**PROBLEM TO WORK ON**
From the entries below, copy exactly the lines from the one that contains "ATOM 71 C CA" through the one that contains "ATOM 79 C CA", both included, and only those.

**DATA TO EXAMINE**

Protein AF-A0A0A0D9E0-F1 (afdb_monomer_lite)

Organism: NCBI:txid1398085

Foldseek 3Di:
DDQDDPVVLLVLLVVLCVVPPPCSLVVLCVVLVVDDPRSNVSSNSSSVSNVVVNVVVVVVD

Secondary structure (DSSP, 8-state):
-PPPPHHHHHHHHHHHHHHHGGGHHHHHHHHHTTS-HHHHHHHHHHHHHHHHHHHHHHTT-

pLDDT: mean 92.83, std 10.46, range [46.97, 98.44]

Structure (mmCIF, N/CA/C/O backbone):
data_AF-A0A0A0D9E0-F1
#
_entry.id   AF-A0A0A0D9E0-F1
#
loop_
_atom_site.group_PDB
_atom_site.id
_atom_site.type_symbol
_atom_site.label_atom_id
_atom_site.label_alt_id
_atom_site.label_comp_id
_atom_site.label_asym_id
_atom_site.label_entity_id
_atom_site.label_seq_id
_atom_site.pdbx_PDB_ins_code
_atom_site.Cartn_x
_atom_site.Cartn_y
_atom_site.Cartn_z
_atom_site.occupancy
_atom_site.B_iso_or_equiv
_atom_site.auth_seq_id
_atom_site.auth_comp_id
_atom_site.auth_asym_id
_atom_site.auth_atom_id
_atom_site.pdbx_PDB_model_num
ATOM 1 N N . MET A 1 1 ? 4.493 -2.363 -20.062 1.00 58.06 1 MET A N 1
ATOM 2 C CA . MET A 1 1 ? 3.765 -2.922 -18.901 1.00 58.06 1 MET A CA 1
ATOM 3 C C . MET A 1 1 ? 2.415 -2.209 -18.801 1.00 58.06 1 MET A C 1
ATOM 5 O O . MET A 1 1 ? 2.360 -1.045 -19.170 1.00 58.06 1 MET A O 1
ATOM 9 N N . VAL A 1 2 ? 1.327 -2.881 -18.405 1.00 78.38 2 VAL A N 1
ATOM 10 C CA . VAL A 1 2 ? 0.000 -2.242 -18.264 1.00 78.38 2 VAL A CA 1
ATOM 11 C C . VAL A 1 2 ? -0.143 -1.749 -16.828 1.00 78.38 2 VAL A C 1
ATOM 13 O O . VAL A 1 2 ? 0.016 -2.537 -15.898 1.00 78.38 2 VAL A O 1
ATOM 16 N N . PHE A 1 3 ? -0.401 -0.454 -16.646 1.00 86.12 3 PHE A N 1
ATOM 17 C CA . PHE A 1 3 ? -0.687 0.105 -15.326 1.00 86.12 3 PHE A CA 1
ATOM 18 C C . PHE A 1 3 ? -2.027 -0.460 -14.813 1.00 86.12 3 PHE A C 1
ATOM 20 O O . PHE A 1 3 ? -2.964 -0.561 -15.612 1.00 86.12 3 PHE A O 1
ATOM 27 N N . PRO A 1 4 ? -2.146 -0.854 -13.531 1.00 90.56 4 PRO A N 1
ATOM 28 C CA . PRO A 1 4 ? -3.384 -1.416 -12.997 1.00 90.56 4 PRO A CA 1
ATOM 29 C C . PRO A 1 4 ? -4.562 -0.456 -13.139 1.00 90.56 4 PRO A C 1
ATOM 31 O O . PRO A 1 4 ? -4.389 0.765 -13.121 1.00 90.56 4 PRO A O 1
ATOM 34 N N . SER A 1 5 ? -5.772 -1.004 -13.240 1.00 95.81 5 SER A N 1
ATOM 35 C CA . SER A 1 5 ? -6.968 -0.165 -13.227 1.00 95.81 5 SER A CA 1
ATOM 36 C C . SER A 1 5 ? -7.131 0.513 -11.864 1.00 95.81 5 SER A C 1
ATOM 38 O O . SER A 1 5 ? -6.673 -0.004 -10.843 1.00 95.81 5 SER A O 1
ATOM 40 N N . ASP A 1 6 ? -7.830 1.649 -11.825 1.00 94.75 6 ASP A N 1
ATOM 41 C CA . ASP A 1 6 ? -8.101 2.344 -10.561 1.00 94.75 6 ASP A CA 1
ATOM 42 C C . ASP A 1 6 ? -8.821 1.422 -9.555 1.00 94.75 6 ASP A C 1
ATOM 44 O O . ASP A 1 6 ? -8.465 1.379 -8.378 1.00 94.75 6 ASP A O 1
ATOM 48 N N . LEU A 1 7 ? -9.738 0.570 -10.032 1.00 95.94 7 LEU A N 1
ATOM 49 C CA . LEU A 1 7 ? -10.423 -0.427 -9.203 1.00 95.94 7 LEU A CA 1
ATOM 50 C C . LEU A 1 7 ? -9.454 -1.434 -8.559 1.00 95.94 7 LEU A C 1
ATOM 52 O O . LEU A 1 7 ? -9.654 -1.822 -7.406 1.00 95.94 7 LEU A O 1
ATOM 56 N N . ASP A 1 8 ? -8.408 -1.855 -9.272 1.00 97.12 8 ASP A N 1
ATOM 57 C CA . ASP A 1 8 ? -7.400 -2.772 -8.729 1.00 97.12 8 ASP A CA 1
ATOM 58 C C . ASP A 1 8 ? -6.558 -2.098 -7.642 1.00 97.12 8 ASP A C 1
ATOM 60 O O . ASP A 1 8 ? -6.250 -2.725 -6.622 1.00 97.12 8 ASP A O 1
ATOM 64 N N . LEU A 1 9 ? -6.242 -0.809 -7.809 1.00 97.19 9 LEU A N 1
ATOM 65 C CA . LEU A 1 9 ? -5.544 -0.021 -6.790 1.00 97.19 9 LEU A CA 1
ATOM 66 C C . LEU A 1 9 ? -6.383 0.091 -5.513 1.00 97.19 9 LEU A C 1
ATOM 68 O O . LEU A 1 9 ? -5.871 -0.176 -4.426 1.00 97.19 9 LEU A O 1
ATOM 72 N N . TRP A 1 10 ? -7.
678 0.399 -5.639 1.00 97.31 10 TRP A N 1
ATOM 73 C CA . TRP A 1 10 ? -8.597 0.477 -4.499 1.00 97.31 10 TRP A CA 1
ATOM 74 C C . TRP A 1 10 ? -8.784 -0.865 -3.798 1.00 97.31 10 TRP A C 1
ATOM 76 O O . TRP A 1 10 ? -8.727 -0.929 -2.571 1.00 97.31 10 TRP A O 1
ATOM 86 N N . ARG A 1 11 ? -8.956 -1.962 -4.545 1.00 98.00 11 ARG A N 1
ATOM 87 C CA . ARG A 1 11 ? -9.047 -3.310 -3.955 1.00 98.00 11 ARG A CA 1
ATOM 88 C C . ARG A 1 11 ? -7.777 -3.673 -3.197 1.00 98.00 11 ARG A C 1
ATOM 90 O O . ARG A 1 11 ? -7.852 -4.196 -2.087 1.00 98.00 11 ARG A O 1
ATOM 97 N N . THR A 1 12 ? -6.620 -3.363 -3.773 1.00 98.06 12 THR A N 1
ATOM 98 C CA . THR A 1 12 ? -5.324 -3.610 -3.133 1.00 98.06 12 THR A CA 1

==

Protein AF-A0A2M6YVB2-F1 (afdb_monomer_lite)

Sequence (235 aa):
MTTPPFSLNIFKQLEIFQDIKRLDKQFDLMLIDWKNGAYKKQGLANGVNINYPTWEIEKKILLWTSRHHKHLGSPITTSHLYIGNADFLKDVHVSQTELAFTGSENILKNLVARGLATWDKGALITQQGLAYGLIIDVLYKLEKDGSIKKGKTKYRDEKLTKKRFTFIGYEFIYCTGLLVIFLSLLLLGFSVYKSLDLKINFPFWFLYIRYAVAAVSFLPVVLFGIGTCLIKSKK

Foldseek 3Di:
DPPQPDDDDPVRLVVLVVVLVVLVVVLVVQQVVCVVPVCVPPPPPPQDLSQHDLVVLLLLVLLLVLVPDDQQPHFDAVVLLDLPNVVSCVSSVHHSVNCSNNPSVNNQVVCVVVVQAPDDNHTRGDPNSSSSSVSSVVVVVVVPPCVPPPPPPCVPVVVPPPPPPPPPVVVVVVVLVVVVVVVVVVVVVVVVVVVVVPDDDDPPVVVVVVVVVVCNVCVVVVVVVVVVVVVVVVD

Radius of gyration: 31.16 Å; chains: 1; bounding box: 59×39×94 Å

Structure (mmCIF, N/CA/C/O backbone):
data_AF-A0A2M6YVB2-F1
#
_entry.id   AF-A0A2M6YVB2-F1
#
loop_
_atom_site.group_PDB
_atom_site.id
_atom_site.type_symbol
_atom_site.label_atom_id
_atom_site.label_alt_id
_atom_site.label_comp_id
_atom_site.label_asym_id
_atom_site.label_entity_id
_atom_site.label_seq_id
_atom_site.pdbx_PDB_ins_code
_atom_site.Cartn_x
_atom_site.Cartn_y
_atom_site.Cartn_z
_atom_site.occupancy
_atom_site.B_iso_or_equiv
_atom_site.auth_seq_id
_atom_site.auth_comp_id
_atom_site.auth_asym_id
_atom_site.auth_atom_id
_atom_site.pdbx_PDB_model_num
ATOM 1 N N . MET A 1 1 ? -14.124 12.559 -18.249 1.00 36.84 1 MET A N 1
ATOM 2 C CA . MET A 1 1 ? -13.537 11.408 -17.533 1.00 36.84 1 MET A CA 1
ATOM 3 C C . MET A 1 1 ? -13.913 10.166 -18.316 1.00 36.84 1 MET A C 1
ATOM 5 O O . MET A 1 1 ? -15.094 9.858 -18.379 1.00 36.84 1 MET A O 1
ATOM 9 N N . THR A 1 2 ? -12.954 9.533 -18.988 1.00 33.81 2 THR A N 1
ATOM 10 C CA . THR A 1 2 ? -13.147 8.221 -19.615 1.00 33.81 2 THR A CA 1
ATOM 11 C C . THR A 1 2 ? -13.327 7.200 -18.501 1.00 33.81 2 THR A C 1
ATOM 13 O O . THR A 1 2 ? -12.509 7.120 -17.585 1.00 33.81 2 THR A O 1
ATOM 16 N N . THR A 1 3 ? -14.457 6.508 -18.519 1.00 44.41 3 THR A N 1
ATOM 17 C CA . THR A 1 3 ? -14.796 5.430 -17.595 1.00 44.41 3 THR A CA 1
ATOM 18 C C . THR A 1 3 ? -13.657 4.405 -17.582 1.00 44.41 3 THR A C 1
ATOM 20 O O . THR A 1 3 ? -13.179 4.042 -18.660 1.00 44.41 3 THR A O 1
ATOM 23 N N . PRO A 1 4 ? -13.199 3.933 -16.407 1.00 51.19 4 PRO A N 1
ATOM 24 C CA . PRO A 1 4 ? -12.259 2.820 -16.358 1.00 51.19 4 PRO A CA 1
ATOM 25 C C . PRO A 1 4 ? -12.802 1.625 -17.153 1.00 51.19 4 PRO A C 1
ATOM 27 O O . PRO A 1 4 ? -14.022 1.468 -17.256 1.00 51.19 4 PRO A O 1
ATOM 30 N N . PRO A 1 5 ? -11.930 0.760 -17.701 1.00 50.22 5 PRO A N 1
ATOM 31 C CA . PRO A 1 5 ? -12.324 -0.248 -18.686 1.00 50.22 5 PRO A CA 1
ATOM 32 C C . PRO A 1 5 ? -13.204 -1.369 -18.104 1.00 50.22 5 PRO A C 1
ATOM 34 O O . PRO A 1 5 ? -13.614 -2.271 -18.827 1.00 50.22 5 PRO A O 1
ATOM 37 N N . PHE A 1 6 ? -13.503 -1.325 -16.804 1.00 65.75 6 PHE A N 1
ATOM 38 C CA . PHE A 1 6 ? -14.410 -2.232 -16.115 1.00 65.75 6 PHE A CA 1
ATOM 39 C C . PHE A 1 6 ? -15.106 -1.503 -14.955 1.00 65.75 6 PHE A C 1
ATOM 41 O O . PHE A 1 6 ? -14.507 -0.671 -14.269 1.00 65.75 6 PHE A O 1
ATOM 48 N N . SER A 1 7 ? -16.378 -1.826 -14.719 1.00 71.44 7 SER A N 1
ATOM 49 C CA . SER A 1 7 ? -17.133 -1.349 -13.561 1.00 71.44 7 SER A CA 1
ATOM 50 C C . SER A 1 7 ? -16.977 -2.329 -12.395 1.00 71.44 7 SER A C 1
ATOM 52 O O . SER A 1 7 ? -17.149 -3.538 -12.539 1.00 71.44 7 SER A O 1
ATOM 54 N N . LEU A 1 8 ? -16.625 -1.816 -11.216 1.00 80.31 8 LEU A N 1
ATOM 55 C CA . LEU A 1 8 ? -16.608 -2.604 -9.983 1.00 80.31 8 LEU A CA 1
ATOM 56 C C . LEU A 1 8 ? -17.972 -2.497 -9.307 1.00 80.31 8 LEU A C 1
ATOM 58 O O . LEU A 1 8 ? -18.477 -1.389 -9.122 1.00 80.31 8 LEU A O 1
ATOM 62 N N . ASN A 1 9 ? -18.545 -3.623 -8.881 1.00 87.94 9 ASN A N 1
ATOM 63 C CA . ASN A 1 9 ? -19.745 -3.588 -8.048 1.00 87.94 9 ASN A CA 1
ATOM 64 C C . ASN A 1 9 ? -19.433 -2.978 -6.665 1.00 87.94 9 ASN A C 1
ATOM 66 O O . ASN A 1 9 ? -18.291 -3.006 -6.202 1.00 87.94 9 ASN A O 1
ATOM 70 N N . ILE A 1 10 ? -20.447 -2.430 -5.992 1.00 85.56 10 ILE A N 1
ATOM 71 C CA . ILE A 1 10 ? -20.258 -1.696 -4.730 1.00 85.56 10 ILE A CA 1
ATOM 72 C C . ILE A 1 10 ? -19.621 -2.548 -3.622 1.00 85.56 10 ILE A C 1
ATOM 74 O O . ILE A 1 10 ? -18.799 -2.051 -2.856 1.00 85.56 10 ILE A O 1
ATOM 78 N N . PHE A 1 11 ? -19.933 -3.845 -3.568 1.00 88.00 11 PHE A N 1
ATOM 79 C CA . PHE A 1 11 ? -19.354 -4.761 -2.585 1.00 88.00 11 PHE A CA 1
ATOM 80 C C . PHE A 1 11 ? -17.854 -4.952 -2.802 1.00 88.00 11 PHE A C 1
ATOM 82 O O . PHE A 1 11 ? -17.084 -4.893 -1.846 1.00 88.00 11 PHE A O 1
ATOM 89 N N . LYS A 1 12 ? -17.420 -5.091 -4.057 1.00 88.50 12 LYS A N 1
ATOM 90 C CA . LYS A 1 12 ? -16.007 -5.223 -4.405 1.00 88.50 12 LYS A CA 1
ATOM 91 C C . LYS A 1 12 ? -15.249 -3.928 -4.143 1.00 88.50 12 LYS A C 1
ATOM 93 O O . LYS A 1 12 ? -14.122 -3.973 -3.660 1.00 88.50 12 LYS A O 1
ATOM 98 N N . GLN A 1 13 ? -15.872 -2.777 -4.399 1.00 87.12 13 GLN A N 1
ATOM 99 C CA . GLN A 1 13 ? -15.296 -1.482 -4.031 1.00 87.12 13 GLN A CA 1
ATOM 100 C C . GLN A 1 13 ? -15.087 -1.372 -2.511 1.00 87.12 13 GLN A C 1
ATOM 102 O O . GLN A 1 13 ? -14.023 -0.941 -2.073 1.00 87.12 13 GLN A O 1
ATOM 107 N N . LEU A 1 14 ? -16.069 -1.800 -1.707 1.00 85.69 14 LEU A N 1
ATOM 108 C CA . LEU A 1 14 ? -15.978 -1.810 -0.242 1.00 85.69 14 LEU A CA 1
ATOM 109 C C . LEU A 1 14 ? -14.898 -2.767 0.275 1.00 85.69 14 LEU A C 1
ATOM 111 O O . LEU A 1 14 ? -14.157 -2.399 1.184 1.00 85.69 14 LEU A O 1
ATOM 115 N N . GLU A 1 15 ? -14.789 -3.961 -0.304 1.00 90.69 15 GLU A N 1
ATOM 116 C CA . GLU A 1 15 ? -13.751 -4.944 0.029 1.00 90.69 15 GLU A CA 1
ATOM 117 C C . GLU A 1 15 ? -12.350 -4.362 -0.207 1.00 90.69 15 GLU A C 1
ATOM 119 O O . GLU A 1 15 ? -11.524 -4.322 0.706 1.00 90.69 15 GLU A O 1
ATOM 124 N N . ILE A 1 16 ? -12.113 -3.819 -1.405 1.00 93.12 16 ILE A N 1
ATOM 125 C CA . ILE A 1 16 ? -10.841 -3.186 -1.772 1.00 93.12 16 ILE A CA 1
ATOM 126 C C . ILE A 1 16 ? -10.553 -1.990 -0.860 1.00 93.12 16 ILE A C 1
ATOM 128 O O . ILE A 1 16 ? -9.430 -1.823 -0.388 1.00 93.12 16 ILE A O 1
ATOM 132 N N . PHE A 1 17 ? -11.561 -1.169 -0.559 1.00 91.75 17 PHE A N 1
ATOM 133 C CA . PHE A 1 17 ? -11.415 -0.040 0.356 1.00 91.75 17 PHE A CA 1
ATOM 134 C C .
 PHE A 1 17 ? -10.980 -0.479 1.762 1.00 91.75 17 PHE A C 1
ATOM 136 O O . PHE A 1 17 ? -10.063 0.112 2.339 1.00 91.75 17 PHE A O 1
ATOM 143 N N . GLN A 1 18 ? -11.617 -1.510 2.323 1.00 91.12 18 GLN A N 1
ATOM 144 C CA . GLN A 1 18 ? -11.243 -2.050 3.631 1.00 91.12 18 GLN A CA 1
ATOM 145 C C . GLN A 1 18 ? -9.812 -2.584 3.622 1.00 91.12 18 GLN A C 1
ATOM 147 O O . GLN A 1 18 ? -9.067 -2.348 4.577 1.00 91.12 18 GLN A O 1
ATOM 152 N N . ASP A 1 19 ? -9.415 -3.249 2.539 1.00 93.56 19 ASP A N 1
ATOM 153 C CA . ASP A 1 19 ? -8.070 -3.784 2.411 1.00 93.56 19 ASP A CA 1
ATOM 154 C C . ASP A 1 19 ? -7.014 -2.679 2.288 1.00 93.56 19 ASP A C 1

**TASK RESULT**
ATOM 71 C CA . ILE A 1 10 ? -20.258 -1.696 -4.730 1.00 85.56 10 ILE A CA 1
ATOM 72 C C . ILE A 1 10 ? -19.621 -2.548 -3.622 1.00 85.56 10 ILE A C 1
ATOM 74 O O . ILE A 1 10 ? -18.799 -2.051 -2.856 1.00 85.56 10 ILE A O 1
ATOM 78 N N . PHE A 1 11 ? -19.933 -3.845 -3.568 1.00 88.00 11 PHE A N 1
ATOM 79 C CA . PHE A 1 11 ? -19.354 -4.761 -2.585 1.00 88.00 11 PHE A CA 1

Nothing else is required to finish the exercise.